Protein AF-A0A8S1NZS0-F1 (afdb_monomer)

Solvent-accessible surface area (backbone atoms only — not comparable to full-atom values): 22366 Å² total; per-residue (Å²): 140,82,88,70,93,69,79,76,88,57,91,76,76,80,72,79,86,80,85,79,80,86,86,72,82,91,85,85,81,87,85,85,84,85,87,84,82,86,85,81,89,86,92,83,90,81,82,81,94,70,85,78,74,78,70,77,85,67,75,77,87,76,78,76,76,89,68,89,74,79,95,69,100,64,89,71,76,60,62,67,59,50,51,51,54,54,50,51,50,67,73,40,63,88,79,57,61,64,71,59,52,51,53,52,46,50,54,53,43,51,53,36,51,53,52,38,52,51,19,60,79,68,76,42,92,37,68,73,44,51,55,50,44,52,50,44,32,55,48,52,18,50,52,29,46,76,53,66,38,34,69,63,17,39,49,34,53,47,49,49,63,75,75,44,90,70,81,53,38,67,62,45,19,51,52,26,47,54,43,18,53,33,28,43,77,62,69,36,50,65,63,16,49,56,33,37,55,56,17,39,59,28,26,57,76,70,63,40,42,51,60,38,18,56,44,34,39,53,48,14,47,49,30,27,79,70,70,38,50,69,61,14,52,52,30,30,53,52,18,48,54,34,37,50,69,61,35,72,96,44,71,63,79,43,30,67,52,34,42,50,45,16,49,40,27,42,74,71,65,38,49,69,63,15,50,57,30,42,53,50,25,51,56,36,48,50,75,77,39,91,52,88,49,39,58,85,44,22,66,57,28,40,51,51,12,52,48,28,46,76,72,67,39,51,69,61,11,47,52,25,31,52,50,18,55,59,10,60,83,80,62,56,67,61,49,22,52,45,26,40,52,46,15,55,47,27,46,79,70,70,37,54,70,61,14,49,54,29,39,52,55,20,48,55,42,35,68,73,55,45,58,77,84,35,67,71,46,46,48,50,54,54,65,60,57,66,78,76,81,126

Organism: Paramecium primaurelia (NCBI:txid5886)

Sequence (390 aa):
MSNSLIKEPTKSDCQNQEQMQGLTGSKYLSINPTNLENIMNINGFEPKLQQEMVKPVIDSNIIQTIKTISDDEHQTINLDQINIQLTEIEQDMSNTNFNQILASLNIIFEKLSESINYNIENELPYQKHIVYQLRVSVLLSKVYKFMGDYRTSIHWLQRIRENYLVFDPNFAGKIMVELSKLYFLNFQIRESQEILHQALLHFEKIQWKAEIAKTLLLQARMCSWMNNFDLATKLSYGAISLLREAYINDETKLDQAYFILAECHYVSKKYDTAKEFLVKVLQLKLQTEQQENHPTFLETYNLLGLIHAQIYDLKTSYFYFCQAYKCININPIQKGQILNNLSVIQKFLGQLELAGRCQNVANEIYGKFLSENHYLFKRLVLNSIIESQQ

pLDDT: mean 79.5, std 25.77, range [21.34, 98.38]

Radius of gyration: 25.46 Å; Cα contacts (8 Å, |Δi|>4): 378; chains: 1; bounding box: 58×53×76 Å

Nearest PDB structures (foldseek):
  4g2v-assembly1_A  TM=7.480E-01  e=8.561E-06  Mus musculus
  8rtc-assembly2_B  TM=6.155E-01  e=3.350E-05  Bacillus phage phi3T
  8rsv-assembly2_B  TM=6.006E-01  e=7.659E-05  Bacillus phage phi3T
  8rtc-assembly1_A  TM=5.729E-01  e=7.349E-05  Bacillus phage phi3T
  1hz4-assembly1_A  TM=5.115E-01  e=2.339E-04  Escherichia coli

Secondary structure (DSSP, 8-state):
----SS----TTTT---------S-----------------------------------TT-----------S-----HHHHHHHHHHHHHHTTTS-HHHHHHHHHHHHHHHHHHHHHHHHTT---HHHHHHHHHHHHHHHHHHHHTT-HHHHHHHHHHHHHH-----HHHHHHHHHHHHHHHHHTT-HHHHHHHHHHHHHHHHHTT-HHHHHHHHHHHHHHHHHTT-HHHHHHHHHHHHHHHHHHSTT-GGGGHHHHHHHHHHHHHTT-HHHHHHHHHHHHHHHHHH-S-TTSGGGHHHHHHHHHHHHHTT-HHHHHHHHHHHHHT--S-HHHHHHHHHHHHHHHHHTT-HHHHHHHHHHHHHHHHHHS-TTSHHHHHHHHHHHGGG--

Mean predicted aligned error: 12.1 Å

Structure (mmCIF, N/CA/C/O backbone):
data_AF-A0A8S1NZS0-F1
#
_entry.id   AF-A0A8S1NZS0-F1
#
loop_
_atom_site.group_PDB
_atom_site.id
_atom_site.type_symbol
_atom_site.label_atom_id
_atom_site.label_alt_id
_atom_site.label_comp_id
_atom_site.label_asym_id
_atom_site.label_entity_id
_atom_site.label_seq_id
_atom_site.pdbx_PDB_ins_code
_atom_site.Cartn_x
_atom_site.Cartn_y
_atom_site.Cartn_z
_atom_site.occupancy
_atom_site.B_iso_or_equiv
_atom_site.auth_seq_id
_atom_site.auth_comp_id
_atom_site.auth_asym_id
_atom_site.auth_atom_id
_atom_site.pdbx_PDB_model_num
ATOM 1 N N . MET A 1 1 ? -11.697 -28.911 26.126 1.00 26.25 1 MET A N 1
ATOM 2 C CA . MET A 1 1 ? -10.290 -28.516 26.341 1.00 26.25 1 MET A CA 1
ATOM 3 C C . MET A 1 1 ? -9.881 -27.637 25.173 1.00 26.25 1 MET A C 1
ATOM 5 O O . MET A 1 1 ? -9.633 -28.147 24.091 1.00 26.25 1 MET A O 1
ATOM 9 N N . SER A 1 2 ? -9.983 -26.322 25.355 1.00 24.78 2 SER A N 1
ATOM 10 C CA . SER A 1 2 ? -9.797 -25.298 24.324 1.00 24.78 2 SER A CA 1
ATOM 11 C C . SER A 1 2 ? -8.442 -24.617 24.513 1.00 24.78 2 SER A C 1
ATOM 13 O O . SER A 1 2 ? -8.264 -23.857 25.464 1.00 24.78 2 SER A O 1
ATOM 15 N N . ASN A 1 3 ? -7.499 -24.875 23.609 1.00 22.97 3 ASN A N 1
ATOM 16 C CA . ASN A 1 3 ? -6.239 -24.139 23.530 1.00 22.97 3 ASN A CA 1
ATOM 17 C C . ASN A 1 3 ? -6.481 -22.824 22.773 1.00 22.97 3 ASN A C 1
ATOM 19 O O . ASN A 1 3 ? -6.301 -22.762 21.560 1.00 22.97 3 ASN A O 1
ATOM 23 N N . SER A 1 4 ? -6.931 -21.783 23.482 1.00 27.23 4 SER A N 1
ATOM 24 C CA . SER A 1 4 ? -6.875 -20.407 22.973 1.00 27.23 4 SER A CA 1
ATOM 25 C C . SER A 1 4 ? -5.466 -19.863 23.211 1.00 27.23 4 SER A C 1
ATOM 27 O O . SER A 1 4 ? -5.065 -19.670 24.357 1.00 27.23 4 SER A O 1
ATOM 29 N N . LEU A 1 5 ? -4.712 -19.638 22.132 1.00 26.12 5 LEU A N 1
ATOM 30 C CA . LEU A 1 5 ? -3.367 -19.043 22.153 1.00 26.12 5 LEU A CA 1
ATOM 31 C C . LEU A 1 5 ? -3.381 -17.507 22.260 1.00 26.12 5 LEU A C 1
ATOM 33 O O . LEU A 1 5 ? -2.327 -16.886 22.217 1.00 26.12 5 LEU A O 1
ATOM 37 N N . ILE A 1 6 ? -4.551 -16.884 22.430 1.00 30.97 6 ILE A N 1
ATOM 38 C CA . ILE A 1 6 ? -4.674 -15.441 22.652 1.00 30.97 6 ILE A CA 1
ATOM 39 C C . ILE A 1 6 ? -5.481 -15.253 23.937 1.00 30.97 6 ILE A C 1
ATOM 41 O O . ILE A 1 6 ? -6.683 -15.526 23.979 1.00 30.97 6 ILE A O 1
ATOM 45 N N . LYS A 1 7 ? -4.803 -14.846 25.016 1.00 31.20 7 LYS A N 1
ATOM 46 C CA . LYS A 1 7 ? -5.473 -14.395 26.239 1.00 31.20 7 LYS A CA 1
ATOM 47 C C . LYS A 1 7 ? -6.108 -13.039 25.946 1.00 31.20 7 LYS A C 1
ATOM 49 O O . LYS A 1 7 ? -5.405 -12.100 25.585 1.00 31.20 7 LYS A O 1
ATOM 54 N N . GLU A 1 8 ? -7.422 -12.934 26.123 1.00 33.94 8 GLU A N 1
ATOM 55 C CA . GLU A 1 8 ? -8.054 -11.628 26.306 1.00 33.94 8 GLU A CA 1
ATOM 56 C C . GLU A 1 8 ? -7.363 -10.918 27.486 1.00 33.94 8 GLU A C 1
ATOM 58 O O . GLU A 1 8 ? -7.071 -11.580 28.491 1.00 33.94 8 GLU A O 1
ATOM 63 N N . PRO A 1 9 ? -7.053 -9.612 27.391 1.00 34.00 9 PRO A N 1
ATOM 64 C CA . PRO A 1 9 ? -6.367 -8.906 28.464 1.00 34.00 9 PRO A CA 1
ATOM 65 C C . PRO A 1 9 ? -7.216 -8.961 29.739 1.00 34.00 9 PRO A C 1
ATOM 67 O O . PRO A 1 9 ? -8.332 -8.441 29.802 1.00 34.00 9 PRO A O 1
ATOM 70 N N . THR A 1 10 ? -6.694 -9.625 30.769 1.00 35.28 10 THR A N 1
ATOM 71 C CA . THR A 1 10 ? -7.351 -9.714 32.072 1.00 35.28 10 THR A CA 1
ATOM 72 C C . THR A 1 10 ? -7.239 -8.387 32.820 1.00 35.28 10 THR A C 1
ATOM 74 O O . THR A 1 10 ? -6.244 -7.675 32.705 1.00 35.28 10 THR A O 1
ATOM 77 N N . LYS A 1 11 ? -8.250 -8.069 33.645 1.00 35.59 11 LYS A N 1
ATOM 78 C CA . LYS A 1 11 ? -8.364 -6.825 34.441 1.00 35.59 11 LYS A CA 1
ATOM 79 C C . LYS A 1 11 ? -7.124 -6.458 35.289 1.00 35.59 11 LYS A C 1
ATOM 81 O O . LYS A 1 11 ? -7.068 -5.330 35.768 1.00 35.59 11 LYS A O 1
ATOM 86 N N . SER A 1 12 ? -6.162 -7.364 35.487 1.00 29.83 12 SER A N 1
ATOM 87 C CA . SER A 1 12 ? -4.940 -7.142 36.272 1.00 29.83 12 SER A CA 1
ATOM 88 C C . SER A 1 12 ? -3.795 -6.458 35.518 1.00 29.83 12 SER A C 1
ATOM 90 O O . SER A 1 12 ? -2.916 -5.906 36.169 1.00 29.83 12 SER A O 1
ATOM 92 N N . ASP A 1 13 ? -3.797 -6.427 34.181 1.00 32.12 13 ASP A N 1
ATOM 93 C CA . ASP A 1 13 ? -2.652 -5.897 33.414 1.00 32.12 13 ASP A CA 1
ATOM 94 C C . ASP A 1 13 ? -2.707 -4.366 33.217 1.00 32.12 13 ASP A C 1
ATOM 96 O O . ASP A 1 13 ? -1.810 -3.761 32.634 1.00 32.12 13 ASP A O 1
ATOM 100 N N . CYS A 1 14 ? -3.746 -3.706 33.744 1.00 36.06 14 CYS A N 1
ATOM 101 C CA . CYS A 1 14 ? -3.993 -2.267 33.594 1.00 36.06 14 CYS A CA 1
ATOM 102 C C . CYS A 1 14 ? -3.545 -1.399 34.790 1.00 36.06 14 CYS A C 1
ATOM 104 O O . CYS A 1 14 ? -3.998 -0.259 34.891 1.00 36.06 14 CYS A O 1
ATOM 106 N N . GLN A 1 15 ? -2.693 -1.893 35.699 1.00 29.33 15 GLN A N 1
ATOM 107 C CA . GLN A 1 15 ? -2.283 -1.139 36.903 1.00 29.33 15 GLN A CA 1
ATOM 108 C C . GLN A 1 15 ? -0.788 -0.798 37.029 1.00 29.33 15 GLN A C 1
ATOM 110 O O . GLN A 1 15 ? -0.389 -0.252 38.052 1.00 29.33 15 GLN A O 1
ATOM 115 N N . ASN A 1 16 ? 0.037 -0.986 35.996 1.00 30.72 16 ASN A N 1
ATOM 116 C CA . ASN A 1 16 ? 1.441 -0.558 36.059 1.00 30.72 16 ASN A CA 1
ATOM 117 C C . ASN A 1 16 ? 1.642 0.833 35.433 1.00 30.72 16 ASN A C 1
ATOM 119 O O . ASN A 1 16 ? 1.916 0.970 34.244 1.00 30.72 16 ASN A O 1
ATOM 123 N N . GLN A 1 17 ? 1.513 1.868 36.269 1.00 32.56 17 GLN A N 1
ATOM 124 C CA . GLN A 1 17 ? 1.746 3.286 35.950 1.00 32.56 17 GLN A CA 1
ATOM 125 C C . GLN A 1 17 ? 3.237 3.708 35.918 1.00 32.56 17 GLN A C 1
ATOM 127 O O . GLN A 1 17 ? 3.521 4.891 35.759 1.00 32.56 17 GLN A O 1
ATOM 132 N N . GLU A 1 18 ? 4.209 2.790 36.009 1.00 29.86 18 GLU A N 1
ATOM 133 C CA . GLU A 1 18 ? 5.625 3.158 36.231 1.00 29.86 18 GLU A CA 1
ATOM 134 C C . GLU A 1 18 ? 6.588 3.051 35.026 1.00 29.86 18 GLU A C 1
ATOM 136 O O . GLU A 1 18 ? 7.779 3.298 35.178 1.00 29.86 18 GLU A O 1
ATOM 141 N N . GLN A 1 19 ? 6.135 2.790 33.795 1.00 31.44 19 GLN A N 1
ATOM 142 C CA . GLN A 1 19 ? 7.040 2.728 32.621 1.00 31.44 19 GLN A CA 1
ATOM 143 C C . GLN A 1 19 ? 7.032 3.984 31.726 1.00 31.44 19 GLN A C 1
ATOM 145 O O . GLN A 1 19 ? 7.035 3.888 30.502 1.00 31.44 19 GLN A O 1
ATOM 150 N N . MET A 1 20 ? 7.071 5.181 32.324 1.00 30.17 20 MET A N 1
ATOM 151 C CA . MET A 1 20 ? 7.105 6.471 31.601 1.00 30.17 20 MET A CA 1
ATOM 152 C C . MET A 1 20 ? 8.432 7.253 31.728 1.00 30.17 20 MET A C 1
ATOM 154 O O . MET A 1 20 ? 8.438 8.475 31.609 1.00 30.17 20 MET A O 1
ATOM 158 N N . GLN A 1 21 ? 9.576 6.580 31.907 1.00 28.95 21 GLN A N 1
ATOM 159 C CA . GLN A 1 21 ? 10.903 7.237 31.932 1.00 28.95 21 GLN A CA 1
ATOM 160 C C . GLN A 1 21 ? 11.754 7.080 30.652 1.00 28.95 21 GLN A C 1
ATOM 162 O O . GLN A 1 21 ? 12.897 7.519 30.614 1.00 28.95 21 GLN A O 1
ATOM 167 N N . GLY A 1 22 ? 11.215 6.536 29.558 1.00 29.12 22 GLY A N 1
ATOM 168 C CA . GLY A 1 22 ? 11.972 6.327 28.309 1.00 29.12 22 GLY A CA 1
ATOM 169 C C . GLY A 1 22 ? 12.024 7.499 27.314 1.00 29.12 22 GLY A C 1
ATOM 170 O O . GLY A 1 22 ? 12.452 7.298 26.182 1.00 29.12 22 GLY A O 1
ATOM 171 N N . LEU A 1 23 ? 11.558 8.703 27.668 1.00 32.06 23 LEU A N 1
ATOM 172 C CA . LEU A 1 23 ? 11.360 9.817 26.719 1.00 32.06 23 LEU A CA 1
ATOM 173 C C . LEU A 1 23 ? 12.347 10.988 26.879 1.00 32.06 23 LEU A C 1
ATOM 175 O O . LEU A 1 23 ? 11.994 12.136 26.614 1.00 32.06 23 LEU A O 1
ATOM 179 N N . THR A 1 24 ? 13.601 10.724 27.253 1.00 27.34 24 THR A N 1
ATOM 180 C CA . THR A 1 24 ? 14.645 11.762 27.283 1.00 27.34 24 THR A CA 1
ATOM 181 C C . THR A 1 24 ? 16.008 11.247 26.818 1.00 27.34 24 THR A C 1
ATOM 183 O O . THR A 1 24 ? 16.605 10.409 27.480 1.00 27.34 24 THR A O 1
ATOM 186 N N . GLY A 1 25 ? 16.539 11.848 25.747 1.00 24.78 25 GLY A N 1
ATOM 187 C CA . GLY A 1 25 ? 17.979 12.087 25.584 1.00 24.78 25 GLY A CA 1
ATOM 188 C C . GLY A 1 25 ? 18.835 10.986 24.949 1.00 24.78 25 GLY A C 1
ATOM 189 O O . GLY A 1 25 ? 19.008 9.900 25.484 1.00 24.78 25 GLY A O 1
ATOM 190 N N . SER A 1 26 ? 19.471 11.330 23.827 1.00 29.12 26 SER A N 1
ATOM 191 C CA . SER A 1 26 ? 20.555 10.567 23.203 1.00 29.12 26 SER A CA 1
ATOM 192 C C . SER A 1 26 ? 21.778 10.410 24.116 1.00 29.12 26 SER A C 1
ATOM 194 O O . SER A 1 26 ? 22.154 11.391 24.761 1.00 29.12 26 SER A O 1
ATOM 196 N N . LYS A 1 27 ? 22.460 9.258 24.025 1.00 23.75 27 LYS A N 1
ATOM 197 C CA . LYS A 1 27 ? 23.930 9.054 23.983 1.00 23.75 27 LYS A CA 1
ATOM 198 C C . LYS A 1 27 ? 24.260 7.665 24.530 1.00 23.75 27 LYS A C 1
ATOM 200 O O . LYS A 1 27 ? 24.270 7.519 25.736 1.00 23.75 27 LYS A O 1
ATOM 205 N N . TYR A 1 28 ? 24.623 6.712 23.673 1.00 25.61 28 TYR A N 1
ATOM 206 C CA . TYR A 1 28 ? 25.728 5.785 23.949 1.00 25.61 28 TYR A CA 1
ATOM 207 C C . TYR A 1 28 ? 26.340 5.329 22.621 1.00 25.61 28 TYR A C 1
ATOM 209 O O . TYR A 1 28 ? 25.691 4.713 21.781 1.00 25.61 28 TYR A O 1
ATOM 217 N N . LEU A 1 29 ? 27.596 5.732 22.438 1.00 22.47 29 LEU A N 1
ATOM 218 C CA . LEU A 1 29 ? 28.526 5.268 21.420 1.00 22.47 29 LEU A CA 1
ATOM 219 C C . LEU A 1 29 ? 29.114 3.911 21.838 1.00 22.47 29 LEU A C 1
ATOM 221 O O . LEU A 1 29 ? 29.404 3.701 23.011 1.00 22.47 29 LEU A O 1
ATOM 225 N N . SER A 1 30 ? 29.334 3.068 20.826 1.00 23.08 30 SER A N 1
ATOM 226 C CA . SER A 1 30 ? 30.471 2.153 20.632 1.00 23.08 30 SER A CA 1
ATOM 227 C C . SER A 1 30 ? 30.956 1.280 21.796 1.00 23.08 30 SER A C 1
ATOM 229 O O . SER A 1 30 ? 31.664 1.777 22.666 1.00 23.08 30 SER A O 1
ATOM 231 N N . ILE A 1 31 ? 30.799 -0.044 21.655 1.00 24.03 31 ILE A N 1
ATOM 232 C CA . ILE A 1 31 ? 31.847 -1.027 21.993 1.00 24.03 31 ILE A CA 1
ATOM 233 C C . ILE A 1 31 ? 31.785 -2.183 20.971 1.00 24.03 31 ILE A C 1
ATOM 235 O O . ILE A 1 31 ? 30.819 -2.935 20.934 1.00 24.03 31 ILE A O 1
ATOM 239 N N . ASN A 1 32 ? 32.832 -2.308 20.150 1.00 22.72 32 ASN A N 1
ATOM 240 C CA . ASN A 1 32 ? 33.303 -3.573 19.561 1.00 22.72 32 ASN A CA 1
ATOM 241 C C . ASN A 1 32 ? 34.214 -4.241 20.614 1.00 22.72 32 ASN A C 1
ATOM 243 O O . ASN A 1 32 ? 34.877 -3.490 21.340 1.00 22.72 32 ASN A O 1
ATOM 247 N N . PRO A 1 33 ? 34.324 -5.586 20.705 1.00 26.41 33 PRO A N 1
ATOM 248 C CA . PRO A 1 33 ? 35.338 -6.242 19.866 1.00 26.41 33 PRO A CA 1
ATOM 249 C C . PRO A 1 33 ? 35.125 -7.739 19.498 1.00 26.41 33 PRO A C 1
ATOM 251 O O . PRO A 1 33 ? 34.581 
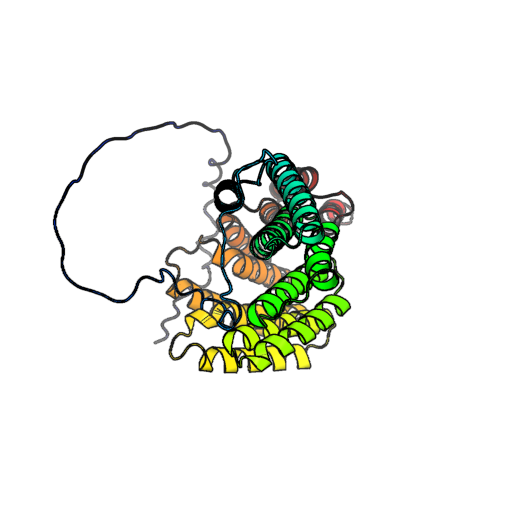-8.536 20.250 1.00 26.41 33 PRO A O 1
ATOM 254 N N . THR A 1 34 ? 35.684 -8.076 18.327 1.00 22.97 34 THR A N 1
ATOM 255 C CA . THR A 1 34 ? 36.496 -9.262 17.955 1.00 22.97 34 THR A CA 1
ATOM 256 C C . THR A 1 34 ? 35.988 -10.710 18.072 1.00 22.97 34 THR A C 1
ATOM 258 O O . THR A 1 34 ? 35.722 -11.219 19.153 1.00 22.97 34 THR A O 1
ATOM 261 N N . ASN A 1 3
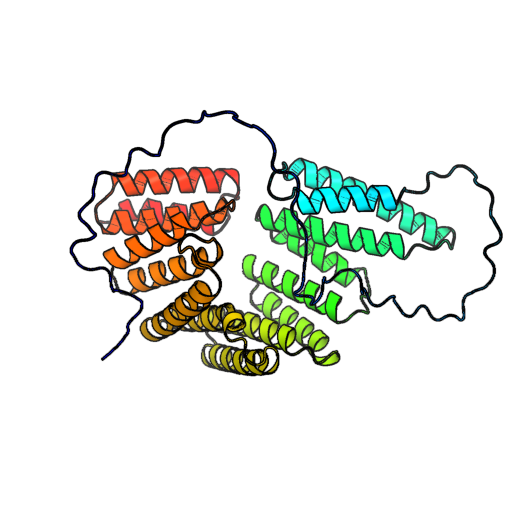5 ? 36.166 -11.393 16.931 1.00 22.48 35 ASN A N 1
ATOM 262 C CA . ASN A 1 35 ? 36.634 -12.771 16.724 1.00 22.48 35 ASN A CA 1
ATOM 263 C C . ASN A 1 35 ? 35.754 -13.947 17.164 1.00 22.48 35 ASN A C 1
ATOM 265 O O . ASN A 1 35 ? 35.773 -14.370 18.314 1.00 22.48 35 ASN A O 1
ATOM 269 N N . LEU A 1 36 ? 35.177 -14.610 16.159 1.00 24.98 36 LEU A N 1
ATOM 270 C CA . LEU A 1 36 ? 35.115 -16.070 16.103 1.00 24.98 36 LEU A CA 1
ATOM 271 C C . LEU A 1 36 ? 35.247 -16.509 14.639 1.00 24.98 36 LEU A C 1
ATOM 273 O O . LEU A 1 36 ? 34.287 -16.530 13.873 1.00 24.98 36 LEU A O 1
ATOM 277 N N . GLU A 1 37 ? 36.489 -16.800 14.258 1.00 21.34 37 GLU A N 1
● ● ● ● ● ● ●
GOAL OF THE EXERCISE
Return each line of the material in which the string "phage" can be found.

THE ANSWER
  8rtc-assembly2_B  TM=6.155E-01  e=3.350E-05  Bacillus phage phi3T
  8rsv-assembly2_B  TM=6.006E-01  e=7.659E-05  Bacillus phage phi3T
  8rtc-assembly1_A  TM=5.729E-01  e=7.349E-05  Bacillus phage phi3T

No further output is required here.